**Directions for this task**
Below are some records. Reproduce them exactly from their first line through the line with "ATOM 3 C C .", inclusive.

*** Opening of Information shown ***

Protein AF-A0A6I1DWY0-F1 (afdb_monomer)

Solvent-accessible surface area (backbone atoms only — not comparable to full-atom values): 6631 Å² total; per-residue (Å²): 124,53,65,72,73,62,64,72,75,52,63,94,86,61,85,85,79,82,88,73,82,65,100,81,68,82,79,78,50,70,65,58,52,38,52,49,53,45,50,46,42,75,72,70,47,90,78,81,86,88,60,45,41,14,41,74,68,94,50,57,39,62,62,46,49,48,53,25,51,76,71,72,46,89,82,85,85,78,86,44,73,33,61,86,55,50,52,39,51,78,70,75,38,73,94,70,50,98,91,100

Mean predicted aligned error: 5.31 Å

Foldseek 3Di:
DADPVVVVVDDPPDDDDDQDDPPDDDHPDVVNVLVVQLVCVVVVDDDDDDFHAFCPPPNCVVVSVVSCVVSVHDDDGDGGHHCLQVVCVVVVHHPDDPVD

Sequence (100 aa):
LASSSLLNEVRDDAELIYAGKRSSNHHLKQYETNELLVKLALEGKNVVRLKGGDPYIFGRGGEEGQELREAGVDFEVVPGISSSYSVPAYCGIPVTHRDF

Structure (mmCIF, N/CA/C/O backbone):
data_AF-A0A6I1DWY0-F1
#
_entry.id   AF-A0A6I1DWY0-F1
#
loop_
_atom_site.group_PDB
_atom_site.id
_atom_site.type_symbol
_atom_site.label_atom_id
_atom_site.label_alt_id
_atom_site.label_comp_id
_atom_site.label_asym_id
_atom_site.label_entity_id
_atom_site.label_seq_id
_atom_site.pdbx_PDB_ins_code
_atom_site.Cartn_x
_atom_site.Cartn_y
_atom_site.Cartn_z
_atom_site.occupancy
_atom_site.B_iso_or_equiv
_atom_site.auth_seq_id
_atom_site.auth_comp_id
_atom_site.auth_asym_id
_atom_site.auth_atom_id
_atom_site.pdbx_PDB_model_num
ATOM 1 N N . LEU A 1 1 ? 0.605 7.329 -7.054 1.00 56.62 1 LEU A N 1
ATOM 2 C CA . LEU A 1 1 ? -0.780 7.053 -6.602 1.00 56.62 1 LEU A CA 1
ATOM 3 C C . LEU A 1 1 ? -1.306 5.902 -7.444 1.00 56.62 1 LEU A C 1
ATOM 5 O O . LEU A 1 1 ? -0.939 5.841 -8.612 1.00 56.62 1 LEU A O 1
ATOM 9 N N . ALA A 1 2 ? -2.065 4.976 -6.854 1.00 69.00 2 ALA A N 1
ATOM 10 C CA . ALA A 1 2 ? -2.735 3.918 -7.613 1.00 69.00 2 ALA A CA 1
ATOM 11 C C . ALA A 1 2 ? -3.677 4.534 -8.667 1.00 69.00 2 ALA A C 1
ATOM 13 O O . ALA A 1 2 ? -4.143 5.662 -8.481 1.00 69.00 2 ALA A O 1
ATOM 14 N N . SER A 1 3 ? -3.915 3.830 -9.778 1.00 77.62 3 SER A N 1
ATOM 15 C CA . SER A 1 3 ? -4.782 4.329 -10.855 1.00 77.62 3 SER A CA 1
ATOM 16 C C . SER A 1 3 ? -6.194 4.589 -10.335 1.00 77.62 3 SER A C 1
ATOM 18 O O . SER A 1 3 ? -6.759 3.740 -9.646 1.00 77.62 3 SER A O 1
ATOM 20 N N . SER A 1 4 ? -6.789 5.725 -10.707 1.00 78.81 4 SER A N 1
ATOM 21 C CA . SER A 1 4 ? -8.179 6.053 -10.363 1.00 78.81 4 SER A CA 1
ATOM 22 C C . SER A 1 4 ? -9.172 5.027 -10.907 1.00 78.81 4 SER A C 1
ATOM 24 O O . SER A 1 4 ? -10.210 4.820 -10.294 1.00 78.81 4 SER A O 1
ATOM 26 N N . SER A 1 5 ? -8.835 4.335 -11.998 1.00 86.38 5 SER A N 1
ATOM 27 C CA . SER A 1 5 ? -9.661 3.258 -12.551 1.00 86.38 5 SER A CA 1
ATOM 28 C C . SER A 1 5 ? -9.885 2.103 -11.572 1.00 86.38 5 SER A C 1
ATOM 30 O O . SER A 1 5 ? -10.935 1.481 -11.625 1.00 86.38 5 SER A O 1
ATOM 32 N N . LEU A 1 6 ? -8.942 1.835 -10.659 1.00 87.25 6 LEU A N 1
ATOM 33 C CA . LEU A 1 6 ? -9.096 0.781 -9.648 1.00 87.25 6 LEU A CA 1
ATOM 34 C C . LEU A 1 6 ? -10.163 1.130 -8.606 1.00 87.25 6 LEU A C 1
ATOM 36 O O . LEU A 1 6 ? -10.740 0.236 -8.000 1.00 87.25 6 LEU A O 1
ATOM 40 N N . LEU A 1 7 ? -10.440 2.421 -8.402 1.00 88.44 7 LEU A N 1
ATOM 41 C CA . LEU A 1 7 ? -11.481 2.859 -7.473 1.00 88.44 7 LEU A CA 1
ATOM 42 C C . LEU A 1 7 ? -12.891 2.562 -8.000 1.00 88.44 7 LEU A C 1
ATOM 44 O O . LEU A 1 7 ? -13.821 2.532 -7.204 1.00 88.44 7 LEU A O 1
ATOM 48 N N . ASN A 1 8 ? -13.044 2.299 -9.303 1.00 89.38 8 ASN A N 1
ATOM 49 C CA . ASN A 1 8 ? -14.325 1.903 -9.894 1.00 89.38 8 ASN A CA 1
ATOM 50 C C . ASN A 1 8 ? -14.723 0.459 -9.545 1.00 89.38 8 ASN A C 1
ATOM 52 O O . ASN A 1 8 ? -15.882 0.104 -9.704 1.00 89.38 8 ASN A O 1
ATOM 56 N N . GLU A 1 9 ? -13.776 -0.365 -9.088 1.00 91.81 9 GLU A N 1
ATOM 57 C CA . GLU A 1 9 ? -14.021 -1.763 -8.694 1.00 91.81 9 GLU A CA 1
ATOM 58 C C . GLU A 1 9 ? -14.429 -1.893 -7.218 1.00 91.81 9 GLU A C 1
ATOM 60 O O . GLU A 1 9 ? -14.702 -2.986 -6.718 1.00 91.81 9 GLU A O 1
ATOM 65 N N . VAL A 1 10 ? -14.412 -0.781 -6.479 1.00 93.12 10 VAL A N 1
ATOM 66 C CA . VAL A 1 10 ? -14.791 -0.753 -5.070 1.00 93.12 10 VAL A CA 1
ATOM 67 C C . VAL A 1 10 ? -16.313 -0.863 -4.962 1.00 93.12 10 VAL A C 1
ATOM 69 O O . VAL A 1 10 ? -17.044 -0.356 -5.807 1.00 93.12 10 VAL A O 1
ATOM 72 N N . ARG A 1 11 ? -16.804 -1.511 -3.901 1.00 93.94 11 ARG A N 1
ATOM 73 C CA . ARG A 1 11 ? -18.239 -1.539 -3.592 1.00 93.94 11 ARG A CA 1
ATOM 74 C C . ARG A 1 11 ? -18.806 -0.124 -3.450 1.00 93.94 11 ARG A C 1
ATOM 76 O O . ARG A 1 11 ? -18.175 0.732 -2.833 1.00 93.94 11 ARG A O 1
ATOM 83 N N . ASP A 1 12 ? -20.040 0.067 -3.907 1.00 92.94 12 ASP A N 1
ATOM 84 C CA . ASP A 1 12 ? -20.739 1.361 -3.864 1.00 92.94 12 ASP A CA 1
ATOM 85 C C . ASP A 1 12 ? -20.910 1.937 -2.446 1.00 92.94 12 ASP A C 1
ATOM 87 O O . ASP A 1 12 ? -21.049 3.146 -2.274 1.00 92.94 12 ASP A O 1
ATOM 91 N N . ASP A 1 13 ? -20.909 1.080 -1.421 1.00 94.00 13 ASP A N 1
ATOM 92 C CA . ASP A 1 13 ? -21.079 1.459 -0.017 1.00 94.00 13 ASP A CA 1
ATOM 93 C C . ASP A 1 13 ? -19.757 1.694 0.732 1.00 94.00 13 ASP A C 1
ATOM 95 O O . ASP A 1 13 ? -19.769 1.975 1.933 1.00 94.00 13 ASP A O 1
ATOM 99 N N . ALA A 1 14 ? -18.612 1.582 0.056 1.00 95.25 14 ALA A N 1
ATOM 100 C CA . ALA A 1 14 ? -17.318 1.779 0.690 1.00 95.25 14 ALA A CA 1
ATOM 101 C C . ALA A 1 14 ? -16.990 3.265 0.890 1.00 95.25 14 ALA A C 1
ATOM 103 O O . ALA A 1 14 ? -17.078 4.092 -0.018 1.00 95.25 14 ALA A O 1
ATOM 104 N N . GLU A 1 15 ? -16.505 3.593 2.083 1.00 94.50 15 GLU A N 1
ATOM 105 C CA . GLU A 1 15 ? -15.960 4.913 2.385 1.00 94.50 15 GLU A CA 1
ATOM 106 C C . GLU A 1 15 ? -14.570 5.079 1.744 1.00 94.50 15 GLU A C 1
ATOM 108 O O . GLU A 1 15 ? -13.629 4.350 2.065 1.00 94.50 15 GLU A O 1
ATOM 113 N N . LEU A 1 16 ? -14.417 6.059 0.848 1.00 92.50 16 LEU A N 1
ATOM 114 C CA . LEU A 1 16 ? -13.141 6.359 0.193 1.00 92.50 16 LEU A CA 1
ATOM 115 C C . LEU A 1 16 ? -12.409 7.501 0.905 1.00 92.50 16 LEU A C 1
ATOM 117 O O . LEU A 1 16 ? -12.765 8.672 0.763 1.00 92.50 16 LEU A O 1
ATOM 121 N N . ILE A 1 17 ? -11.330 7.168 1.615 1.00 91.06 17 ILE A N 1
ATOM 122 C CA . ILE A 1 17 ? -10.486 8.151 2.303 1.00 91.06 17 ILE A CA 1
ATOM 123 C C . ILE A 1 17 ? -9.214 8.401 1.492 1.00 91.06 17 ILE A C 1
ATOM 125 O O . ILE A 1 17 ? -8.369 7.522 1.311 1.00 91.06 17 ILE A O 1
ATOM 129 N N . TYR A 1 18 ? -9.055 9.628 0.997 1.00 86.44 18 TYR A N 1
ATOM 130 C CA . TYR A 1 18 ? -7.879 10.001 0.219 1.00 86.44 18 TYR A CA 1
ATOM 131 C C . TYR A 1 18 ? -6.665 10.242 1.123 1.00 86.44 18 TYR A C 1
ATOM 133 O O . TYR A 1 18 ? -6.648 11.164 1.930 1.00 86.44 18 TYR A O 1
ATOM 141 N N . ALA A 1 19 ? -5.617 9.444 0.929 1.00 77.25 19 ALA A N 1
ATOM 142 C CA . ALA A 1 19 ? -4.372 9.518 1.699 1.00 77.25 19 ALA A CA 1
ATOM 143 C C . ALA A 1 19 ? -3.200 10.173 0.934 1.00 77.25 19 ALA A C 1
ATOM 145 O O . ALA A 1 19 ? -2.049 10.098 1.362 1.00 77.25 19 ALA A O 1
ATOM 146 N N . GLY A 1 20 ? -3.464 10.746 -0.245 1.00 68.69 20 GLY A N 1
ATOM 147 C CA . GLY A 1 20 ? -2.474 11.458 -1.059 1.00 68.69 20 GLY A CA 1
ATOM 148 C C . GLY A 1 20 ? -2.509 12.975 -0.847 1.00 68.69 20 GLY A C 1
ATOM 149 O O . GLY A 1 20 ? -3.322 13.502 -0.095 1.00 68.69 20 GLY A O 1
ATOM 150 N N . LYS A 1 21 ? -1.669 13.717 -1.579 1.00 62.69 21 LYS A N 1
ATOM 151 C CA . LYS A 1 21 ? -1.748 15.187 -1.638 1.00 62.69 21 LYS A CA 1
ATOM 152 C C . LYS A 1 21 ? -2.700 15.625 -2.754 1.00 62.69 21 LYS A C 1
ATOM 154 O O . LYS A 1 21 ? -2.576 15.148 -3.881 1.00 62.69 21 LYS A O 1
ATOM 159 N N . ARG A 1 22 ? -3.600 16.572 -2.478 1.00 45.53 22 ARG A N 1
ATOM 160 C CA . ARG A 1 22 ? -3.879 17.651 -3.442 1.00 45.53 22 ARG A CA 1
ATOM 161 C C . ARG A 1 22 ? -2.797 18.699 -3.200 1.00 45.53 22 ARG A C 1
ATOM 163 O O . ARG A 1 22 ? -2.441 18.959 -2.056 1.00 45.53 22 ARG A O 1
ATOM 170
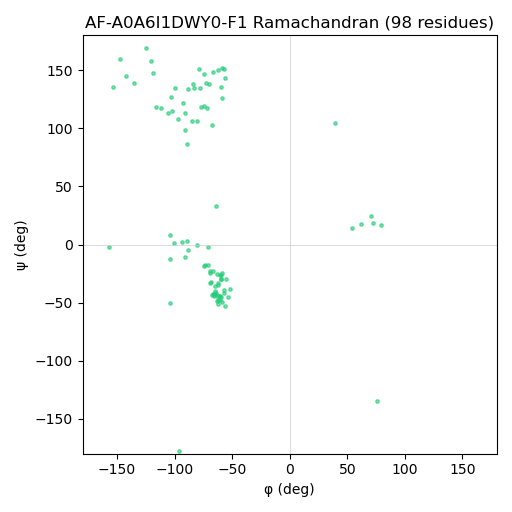 N N . SER A 1 23 ? -2.206 19.209 -4.266 1.00 39.03 23 SER A N 1
ATOM 171 C CA . SER A 1 23 ? -0.929 19.930 -4.334 1.00 39.03 23 SER A CA 1
ATOM 172 C C . SER A 1 23 ? -0.837 21.280 -3.592 1.00 39.03 23 SER A C 1
ATOM 174 O O . SER A 1 23 ? -0.113 22.155 -4.052 1.00 39.03 23 SER A O 1
ATOM 176 N N . SER A 1 24 ? -1.512 21.494 -2.457 1.00 41.41 24 SER A N 1
ATOM 177 C CA . SER A 1 24 ? -1.463 22.800 -1.784 1.00 41.41 24 SER A CA 1
ATOM 178 C C . SER A 1 24 ? -1.774 22.877 -0.287 1.00 41.41 24 SER A C 1
ATOM 180 O O . SER A 1 24 ? -1.652 23.975 0.237 1.00 41.41 24 SER A O 1
ATOM 182 N N . ASN A 1 25 ? -2.137 21.816 0.446 1.00 42.66 25 ASN A N 1
ATOM 183 C CA . ASN A 1 25 ? -2.423 21.984 1.881 1.00 42.66 25 ASN A CA 1
ATOM 184 C C . ASN A 1 25 ? -2.203 20.715 2.709 1.00 42.66 25 ASN A C 1
ATOM 186 O O . ASN A 1 25 ? -2.613 19.639 2.292 1.00 42.66 25 ASN A O 1
ATOM 190 N N . HIS A 1 26 ? -1.553 20.906 3.864 1.00 45.03 26 HIS A N 1
ATOM 191 C CA . HIS A 1 26 ? -1.401 20.010 5.018 1.00 45.03 26 HIS A CA 1
ATOM 192 C C . HIS A 1 26 ? -1.177 18.518 4.717 1.00 45.03 26 HIS A C 1
ATOM 194 O O . HIS A 1 26 ? -2.071 17.757 4.366 1.00 45.03 26 HIS A O 1
ATOM 200 N N . HIS A 1 27 ? 0.074 18.102 4.899 1.00 56.53 27 HIS A N 1
ATOM 201 C CA . HIS A 1 27 ? 0.484 16.707 4.858 1.00 56.53 27 HIS A CA 1
ATOM 202 C C . HIS A 1 27 ? -0.279 15.916 5.924 1.00 56.53 27 HIS A C 1
ATOM 204 O O . HIS A 1 27 ? -0.134 16.262 7.090 1.00 56.53 27 HIS A O 1
ATOM 210 N N . LEU A 1 28 ? -0.954 14.822 5.550 1.00 56.56 28 LEU A N 1
ATOM 211 C CA . LEU A 1 28 ? -1.004 13.684 6.461 1.00 56.56 28 LEU A CA 1
ATOM 212 C C . LEU A 1 28 ? 0.427 13.147 6.521 1.00 56.56 28 LEU A C 1
ATOM 214 O O . LEU A 1 28 ? 0.943 12.568 5.558 1.00 56.56 28 LEU A O 1
ATOM 21
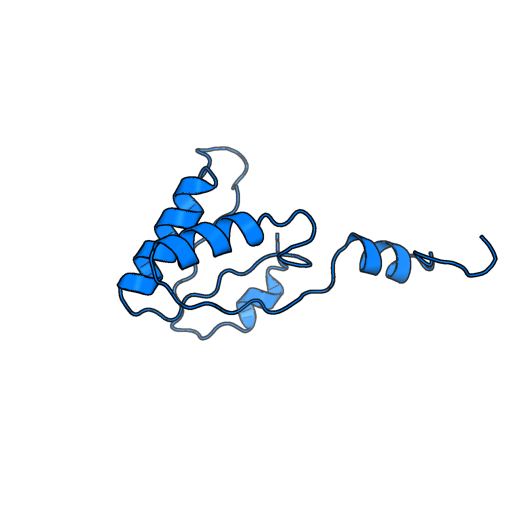8 N N . LYS A 1 29 ? 1.133 13.448 7.604 1.00 77.12 29 LYS A N 1
ATOM 219 C CA . LYS A 1 29 ? 2.388 12.788 7.940 1.00 77.12 29 LYS A CA 1
ATOM 220 C C . LYS 
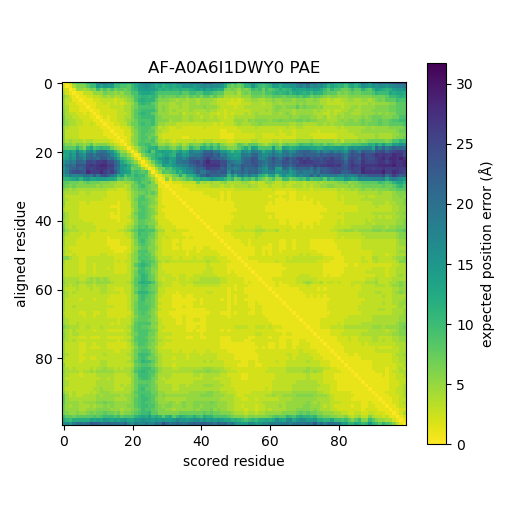A 1 29 ? 2.097 11.289 8.033 1.00 77.12 29 LYS A C 1
ATOM 222 O O . LYS A 1 29 ? 0.982 10.880 8.335 1.00 77.12 29 LYS A O 1
ATOM 227 N N . GLN A 1 30 ? 3.095 10.457 7.746 1.00 81.00 30 GLN A N 1
ATOM 228 C CA . GLN A 1 30 ? 2.893 9.003 7.715 1.00 81.00 30 GLN A CA 1
ATOM 229 C C . GLN A 1 30 ? 2.236 8.471 8.988 1.00 81.00 30 GLN A C 1
ATOM 231 O O . GLN A 1 30 ? 1.356 7.626 8.890 1.00 81.00 30 GLN A O 1
ATOM 236 N N . TYR A 1 31 ? 2.607 9.021 10.148 1.00 86.69 31 TYR A N 1
ATOM 237 C CA . TYR A 1 31 ? 2.007 8.635 11.420 1.00 86.69 31 TYR A CA 1
ATOM 238 C C . TYR A 1 31 ? 0.481 8.819 11.419 1.00 86.69 31 TYR A C 1
ATOM 240 O O . TYR A 1 31 ? -0.220 7.937 11.881 1.00 86.69 31 TYR A O 1
ATOM 248 N N . GLU A 1 32 ? -0.054 9.885 10.813 1.00 89.69 32 GLU A N 1
ATOM 249 C CA . GLU A 1 32 ? -1.503 10.140 10.778 1.00 89.69 32 GLU A CA 1
ATOM 250 C C . GLU A 1 32 ? -2.223 9.109 9.903 1.00 89.69 32 GLU A C 1
ATOM 252 O O . GLU A 1 32 ? -3.355 8.722 10.179 1.00 89.69 32 GLU A O 1
ATOM 257 N N . THR A 1 33 ? -1.559 8.628 8.845 1.00 92.06 33 THR A N 1
ATOM 258 C CA . THR A 1 33 ? -2.083 7.507 8.054 1.00 92.06 33 THR A CA 1
ATOM 259 C C . THR A 1 33 ? -2.071 6.219 8.870 1.00 92.06 33 THR A C 1
ATOM 261 O O . THR A 1 33 ? -3.052 5.483 8.845 1.00 92.06 33 THR A O 1
ATOM 264 N N . ASN A 1 34 ? -0.987 5.950 9.597 1.00 94.50 34 ASN A N 1
ATOM 265 C CA . ASN A 1 34 ? -0.851 4.749 10.416 1.00 94.50 34 ASN A CA 1
ATOM 266 C C . ASN A 1 34 ? -1.901 4.728 11.543 1.00 94.50 34 ASN A C 1
ATOM 268 O O . ASN A 1 34 ? -2.639 3.754 11.674 1.00 94.50 34 ASN A O 1
ATOM 272 N N . GLU A 1 35 ? -2.047 5.836 12.275 1.00 94.94 35 GLU A N 1
ATOM 273 C CA . GLU A 1 
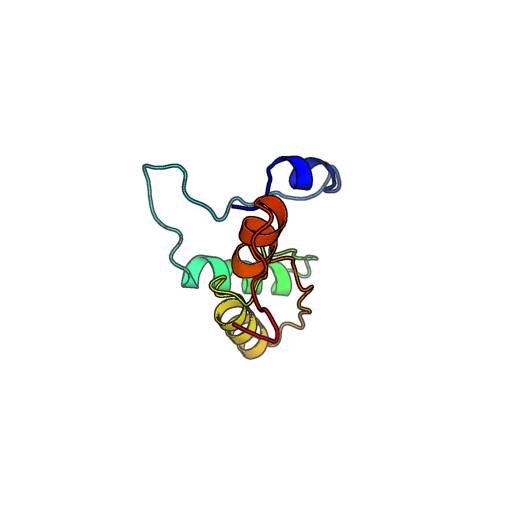35 ? -3.067 6.025 13.314 1.00 94.94 35 GLU A CA 1
ATOM 274 C C . GLU A 1 35 ? -4.481 5.827 12.765 1.00 94.94 35 GLU A C 1
ATOM 276 O O . GLU A 1 35 ? -5.312 5.181 13.402 1.00 94.94 35 GLU A O 1
ATOM 281 N N . LEU A 1 36 ? -4.762 6.342 11.564 1.00 95.69 36 LEU A N 1
ATOM 282 C CA . LEU A 1 36 ? -6.061 6.164 10.928 1.00 95.69 36 LEU A CA 1
ATOM 283 C C . LEU A 1 36 ? -6.335 4.695 10.580 1.00 95.69 36 LEU A C 1
ATOM 285 O O . LEU A 1 36 ? -7.450 4.226 10.803 1.00 95.69 36 LEU A O 1
ATOM 289 N N . LEU A 1 37 ? -5.344 3.967 10.054 1.00 96.81 37 LEU A N 1
ATOM 290 C CA . LEU A 1 37 ? -5.485 2.539 9.750 1.00 96.81 37 LEU A CA 1
ATOM 291 C C . LEU A 1 37 ? -5.794 1.735 11.017 1.00 96.81 37 LEU A C 1
ATOM 293 O O . LEU A 1 37 ? -6.756 0.968 11.026 1.00 96.81 37 LEU A O 1
ATOM 297 N N . VAL A 1 38 ? -5.032 1.967 12.091 1.00 97.88 38 VAL A N 1
ATOM 298 C CA . VAL A 1 38 ? -5.255 1.333 13.399 1.00 97.88 38 VAL A CA 1
ATOM 299 C C . VAL A 1 38 ? -6.649 1.665 13.924 1.00 97.88 38 VAL A C 1
ATOM 301 O O . VAL A 1 38 ? -7.406 0.764 14.274 1.00 97.88 38 VAL A O 1
ATOM 304 N N . LYS A 1 39 ? -7.028 2.947 13.925 1.00 97.88 39 LYS A N 1
ATOM 305 C CA . LYS A 1 39 ? -8.337 3.399 14.404 1.00 97.88 39 LYS A CA 1
ATOM 306 C C . LYS A 1 39 ? -9.483 2.697 13.676 1.00 97.88 39 LYS A C 1
ATOM 308 O O . LYS A 1 39 ? -10.359 2.140 14.327 1.00 97.88 39 LYS A O 1
ATOM 313 N N . LEU A 1 40 ? -9.485 2.717 12.342 1.00 97.81 40 LEU A N 1
ATOM 314 C CA . LEU A 1 40 ? -10.568 2.130 11.546 1.00 97.81 40 LEU A CA 1
ATOM 315 C C . LEU A 1 40 ? -10.650 0.609 11.731 1.00 97.81 40 LEU A C 1
ATOM 317 O O . LEU A 1 40 ? -11.749 0.058 11.766 1.00 97.81 40 LEU A O 1
ATOM 321 N N . ALA A 1 41 ? -9.508 -0.065 11.882 1.00 97.88 41 ALA A N 1
ATOM 322 C CA . ALA A 1 41 ? -9.482 -1.495 12.164 1.00 97.88 41 ALA A CA 1
ATOM 323 C C . ALA A 1 41 ? -10.049 -1.815 13.559 1.00 97.88 41 ALA A C 1
ATOM 325 O O . ALA A 1 41 ? -10.859 -2.728 13.695 1.00 97.88 41 ALA A O 1
ATOM 326 N N . LEU A 1 42 ? -9.701 -1.028 14.583 1.00 97.81 42 LEU A N 1
ATOM 327 C CA . LEU A 1 42 ? -10.231 -1.183 15.946 1.00 97.81 42 LEU A CA 1
ATOM 328 C C . LEU A 1 42 ? -11.722 -0.824 16.064 1.00 97.81 42 LEU A C 1
ATOM 330 O O . LEU A 1 42 ? -12.407 -1.330 16.950 1.00 97.81 42 LEU A O 1
ATOM 334 N N . GLU A 1 43 ? -12.254 -0.007 15.152 1.00 98.00 43 GLU A N 1
ATOM 335 C CA . GLU A 1 43 ? -13.700 0.203 14.982 1.00 98.00 43 GLU A CA 1
ATOM 336 C C . GLU A 1 43 ? -14.417 -1.023 14.372 1.00 98.00 43 GLU A C 1
ATOM 338 O O . GLU A 1 43 ? -15.638 -1.008 14.213 1.00 98.00 43 GLU A O 1
ATOM 343 N N . GLY A 1 44 ? -13.683 -2.087 14.028 1.00 97.00 44 GLY A N 1
ATOM 344 C CA . GLY A 1 44 ? -14.218 -3.314 13.437 1.00 97.00 44 GLY A CA 1
ATOM 345 C C . GLY A 1 44 ? -14.517 -3.200 11.942 1.00 97.00 44 GLY A C 1
ATOM 346 O O . GLY A 1 44 ? -15.263 -4.021 11.405 1.00 97.00 44 GLY A O 1
ATOM 347 N N . LYS A 1 45 ? -13.980 -2.182 11.253 1.00 97.12 45 LYS A N 1
ATOM 348 C CA . LYS A 1 45 ? -14.152 -2.032 9.804 1.00 97.12 45 LYS A CA 1
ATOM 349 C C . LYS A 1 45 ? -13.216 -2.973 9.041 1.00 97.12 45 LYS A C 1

*** Close of Information shown ***

**Solution to this task**
Protein AF-A0A6I1DWY0-F1 (afdb_monomer)

Solvent-accessible surface area (backbone atoms only — not comparable to full-atom values): 6631 Å² total; per-residue (Å²): 124,53,65,72,73,62,64,72,75,52,63,94,86,61,85,85,79,82,88,73,82,65,100,81,68,82,79,78,50,70,65,58,52,38,52,49,53,45,50,46,42,75,72,70,47,90,78,81,86,88,60,45,41,14,41,74,68,94,50,57,39,62,62,46,49,48,53,25,51,76,71,72,46,89,82,85,85,78,86,44,73,33,61,86,55,50,52,39,51,78,70,75,38,73,94,70,50,98,91,100

Mean predicted aligned error: 5.31 Å

Foldseek 3Di:
DADPVVVVVDDPPDDDDDQDDPPDDDHPDVVNVLVVQLVCVVVVDDDDDDFHAFCPPPNCVVVSVVSCVVSVHDDDGDGGHHCLQVVCVVVVHHPDDPVD

Sequence (100 aa):
LASSSLLNEVRDDAELIYAGKRSSNHHLKQYETNELLVKLALEGKNVVRLKGGDPYIFGRGGEEGQELREAGVDFEVVPGISSSYSVPAYCGIPVTHRDF

Structure (mmCIF, N/CA/C/O backbone):
data_AF-A0A6I1DWY0-F1
#
_entry.id   AF-A0A6I1DWY0-F1
#
loop_
_atom_site.group_PDB
_atom_site.id
_atom_site.type_symbol
_atom_site.label_atom_id
_atom_site.label_alt_id
_atom_site.label_comp_id
_atom_site.label_asym_id
_atom_site.label_entity_id
_atom_site.label_seq_id
_atom_site.pdbx_PDB_ins_code
_atom_site.Cartn_x
_atom_site.Cartn_y
_atom_site.Cartn_z
_atom_site.occupancy
_atom_site.B_iso_or_equiv
_atom_site.auth_seq_id
_atom_site.auth_comp_id
_atom_site.auth_asym_id
_atom_site.auth_atom_id
_atom_site.pdbx_PDB_model_num
ATOM 1 N N . LEU A 1 1 ? 0.605 7.329 -7.054 1.00 56.62 1 LEU A N 1
ATOM 2 C CA . LEU A 1 1 ? -0.780 7.053 -6.602 1.00 56.62 1 LEU A CA 1
ATOM 3 C C . LEU A 1 1 ? -1.306 5.902 -7.444 1.00 56.62 1 LEU A C 1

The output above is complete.